- Brief -
From the entries below, return exactly the lines beginning at the one that contains "ATOM 140 O O" and ending at the one that contains "ATOM 176 C C", both of them included, and only those lines.

- Data items -
● ● ● ●

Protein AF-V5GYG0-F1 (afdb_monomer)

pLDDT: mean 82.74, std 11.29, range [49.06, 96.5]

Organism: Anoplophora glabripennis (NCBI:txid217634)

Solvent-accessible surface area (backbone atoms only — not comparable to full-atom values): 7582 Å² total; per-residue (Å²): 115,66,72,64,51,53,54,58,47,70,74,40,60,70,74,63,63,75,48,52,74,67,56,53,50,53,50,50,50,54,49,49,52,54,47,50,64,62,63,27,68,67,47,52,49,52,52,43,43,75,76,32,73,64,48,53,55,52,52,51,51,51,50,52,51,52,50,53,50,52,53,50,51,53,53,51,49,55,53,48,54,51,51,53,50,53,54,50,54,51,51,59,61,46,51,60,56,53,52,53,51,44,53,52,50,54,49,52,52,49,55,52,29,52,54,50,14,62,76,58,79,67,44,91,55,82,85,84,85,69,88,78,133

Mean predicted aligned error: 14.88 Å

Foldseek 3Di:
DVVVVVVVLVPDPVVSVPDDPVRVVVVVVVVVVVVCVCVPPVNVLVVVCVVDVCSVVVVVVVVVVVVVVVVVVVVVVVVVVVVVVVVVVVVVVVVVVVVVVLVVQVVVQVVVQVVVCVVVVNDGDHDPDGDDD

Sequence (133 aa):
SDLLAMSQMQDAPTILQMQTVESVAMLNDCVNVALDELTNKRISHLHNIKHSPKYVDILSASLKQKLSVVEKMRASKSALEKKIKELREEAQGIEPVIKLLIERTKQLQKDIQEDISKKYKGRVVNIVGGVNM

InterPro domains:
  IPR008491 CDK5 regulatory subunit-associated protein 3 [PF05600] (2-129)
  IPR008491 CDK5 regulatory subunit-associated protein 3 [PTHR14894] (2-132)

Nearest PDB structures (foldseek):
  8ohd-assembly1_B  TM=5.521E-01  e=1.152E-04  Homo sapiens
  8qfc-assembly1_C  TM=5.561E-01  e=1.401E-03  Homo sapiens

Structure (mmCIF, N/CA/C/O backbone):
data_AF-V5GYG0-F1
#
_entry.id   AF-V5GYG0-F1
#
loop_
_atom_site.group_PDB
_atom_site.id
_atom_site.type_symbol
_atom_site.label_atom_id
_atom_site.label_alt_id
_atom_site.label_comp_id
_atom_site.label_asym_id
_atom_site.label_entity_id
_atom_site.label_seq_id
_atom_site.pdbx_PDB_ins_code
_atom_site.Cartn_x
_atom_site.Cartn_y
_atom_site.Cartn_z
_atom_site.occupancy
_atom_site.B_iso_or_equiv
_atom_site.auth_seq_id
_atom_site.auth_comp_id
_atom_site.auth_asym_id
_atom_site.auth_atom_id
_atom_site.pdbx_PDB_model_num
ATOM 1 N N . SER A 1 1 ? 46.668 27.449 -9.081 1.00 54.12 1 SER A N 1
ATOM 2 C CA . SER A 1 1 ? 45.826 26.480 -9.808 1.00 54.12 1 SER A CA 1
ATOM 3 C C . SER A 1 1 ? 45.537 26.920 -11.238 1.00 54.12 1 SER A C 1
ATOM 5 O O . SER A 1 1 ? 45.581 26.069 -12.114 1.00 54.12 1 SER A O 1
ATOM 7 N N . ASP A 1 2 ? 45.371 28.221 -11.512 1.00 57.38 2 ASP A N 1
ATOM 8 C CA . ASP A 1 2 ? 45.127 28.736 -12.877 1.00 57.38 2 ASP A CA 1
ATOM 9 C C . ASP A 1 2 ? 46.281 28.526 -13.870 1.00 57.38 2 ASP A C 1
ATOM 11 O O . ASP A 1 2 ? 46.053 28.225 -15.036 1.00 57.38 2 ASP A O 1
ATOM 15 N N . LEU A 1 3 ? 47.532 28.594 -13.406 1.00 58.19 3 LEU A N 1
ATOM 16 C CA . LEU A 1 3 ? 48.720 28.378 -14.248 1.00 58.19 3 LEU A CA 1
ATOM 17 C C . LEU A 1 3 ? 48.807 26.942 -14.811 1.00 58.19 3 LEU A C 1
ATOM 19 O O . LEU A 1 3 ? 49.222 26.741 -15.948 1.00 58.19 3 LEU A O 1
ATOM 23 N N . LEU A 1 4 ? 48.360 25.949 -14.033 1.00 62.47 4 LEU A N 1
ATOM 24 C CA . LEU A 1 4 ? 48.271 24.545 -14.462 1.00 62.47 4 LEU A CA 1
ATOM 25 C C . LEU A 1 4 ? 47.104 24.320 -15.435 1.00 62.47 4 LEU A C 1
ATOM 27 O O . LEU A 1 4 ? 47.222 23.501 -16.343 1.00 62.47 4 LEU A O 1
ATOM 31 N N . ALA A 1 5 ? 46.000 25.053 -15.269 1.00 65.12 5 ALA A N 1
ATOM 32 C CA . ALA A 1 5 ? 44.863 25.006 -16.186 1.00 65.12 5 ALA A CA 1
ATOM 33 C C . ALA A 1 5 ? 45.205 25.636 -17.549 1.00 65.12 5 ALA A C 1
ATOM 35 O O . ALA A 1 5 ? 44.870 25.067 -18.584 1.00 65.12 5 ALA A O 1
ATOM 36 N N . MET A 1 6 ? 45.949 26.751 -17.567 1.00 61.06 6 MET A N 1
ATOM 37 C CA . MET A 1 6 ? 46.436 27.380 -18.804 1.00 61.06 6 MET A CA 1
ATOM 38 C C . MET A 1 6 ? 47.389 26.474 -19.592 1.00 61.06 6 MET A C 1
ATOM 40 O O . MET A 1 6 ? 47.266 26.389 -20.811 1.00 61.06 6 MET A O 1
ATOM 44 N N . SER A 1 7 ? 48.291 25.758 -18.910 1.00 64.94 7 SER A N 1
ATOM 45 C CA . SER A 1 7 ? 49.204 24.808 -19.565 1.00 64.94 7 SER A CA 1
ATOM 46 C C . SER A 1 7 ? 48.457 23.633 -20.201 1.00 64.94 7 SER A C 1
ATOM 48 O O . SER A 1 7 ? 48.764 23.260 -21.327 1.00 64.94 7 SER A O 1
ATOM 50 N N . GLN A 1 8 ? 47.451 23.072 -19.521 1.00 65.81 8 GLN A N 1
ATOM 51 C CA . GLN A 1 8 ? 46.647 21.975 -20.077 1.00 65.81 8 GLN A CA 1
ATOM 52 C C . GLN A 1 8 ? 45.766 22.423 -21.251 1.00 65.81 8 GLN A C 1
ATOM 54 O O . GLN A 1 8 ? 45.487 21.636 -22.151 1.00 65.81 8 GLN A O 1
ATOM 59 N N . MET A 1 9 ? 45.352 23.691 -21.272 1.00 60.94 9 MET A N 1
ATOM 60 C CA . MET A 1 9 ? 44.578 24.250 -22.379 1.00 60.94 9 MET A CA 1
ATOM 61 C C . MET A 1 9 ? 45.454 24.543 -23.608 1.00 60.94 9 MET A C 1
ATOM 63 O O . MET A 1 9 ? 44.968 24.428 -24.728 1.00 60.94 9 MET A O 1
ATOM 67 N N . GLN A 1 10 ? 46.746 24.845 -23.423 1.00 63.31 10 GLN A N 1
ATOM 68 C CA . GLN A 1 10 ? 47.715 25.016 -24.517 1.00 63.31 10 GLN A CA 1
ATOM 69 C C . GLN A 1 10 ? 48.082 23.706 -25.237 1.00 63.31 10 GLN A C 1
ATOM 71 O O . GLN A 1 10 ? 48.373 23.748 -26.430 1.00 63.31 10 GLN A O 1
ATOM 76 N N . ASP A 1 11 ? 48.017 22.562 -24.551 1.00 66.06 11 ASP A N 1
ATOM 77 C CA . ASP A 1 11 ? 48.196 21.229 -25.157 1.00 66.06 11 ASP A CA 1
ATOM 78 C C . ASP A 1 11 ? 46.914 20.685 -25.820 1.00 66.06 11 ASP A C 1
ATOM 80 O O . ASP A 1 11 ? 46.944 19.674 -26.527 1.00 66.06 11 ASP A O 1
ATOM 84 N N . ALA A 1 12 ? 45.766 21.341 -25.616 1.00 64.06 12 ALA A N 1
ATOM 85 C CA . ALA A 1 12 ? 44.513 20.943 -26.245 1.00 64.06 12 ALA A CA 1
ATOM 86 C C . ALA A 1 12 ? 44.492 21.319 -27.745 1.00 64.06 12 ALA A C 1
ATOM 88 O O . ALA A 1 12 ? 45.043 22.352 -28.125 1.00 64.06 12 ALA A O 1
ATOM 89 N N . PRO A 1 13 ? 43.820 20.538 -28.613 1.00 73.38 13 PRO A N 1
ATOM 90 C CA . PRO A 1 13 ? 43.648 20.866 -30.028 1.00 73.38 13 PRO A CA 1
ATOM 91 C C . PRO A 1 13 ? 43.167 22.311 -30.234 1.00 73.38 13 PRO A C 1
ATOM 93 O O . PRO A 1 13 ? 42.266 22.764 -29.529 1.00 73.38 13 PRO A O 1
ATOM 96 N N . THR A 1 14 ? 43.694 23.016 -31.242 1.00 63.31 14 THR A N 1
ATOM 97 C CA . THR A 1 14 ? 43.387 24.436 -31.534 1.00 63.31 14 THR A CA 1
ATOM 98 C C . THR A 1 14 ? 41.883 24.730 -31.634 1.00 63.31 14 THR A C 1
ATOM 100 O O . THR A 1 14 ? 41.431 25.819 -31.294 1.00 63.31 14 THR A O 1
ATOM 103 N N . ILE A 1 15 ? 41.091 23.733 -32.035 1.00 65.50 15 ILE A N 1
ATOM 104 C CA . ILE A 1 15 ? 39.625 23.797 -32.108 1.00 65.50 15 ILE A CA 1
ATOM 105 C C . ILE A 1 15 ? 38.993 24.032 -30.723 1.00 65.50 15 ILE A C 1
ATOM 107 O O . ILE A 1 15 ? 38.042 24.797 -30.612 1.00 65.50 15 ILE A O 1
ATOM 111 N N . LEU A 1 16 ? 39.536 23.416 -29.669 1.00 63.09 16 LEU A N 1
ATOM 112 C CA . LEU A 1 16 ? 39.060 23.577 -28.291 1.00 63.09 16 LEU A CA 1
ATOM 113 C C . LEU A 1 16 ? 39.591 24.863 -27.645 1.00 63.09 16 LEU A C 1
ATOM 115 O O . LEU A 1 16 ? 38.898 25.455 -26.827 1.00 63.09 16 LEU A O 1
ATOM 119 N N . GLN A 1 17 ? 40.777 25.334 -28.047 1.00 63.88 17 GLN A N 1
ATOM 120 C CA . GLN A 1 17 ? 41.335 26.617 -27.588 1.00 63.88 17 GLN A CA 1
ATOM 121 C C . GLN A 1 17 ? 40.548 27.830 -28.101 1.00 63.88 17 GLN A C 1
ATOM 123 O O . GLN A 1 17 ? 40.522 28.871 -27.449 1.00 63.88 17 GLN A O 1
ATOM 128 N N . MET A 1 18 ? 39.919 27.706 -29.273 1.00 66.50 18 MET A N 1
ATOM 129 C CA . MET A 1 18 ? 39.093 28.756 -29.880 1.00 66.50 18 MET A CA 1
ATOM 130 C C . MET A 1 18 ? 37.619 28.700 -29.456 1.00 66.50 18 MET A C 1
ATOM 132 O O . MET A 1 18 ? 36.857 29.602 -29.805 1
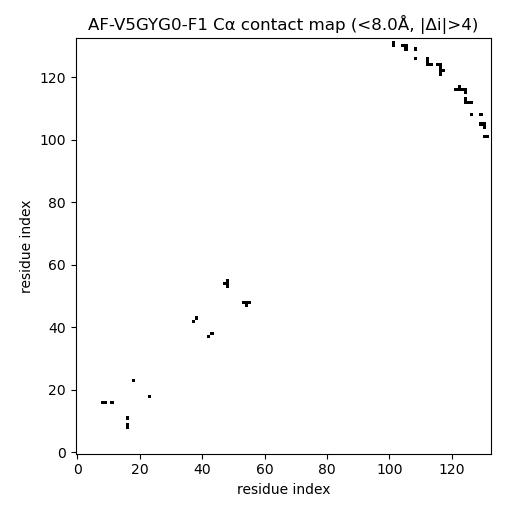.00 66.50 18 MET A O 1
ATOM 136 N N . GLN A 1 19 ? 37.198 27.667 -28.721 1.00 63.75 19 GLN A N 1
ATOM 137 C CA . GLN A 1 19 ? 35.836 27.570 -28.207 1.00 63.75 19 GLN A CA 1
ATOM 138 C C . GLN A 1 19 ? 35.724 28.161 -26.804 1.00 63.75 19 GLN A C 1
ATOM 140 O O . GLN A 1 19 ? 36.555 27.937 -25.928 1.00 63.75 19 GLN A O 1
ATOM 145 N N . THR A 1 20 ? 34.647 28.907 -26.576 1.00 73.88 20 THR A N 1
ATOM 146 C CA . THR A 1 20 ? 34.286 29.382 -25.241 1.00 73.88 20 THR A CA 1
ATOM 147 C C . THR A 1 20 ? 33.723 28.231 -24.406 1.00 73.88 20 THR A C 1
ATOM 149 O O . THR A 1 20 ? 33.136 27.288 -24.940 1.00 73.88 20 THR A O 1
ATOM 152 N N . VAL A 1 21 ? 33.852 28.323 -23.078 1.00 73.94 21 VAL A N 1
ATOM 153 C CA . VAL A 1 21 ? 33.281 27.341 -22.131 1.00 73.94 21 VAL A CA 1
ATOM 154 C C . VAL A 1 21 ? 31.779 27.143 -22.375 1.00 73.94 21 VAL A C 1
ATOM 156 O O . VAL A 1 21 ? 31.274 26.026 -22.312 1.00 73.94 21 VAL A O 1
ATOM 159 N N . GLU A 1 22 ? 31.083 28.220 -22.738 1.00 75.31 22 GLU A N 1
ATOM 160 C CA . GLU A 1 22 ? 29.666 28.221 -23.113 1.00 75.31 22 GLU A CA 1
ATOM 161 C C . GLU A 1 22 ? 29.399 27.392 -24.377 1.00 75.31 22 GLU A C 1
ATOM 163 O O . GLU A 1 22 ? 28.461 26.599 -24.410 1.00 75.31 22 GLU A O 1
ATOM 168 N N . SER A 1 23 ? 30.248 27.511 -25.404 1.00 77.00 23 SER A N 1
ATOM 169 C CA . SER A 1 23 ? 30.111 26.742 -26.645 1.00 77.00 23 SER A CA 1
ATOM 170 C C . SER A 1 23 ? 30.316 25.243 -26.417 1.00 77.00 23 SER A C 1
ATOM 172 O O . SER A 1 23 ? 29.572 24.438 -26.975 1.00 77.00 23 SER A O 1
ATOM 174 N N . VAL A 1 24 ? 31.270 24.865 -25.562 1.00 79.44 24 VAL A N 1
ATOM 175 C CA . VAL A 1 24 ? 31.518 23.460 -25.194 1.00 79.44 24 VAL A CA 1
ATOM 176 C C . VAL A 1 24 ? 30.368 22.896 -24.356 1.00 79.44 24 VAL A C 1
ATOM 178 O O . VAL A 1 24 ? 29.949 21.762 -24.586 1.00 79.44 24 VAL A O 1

● ● ● ●

- Result for this task -
ATOM 140 O O . GLN A 1 19 ? 36.555 27.937 -25.928 1.00 63.75 19 GLN A O 1
ATOM 145 N N . THR A 1 20 ? 34.647 28.907 -26.576 1.00 73.88 20 THR A N 1
ATOM 146 C CA . THR A 1 20 ? 34.286 29.382 -25.241 1.00 73.88 20 THR A CA 1
ATOM 147 C C . THR A 1 20 ? 33.723 28.231 -24.406 1.00 73.88 20 THR A C 1
ATOM 149 O O . THR A 1 20 ? 33.136 27.288 -24.940 1.00 73.88 20 THR A O 1
ATOM 152 N N . VAL A 1 21 ? 33.852 28.323 -23.078 1.00 73.94 21 VAL A N 1
ATOM 153 C CA . VAL A 1 21 ? 33.281 27.341 -22.131 1.00 73.94 21 VAL A CA 1
ATOM 154 C C . VAL A 1 21 ? 31.779 27.143 -22.375 1.00 73.94 21 VAL A C 1
ATOM 156 O O . VAL A 1 21 ? 31.274 26.026 -22.312 1.00 73.94 21 VAL A O 1
ATOM 159 N N . GLU A 1 22 ? 31.083 28.220 -22.738 1.00 75.31 22 GLU A N 1
ATOM 160 C CA . GLU A 1 22 ? 29.666 28.221 -23.113 1.00 75.31 22 GLU A CA 1
ATOM 161 C C . GLU A 1 22 ? 29.399 27.392 -24.377 1.00 75.31 22 GLU A C 1
ATOM 163 O O . GLU A 1 22 ? 28.461 26.599 -24.410 1.00 75.31 22 GLU A O 1
ATOM 168 N N . SER A 1 23 ? 30.248 27.511 -25.404 1.00 77.00 23 SER A N 1
ATOM 169 C CA . SER A 1 23 ? 30.111 26.742 -26.645 1.00 77.00 23 SER A CA 1
ATOM 170 C C . SER A 1 23 ? 30.316 25.243 -26.417 1.00 77.00 23 SER A C 1
ATOM 172 O O . SER A 1 23 ? 29.572 24.438 -26.975 1.00 77.00 23 SER A O 1
ATOM 174 N N . VAL A 1 24 ? 31.270 24.865 -25.562 1.00 79.44 24 VAL A N 1
ATOM 175 C CA . VAL A 1 24 ? 31.518 23.460 -25.194 1.00 79.44 24 VAL A CA 1
ATOM 176 C C . VAL A 1 24 ? 30.368 22.896 -24.356 1.00 79.44 24 VAL A C 1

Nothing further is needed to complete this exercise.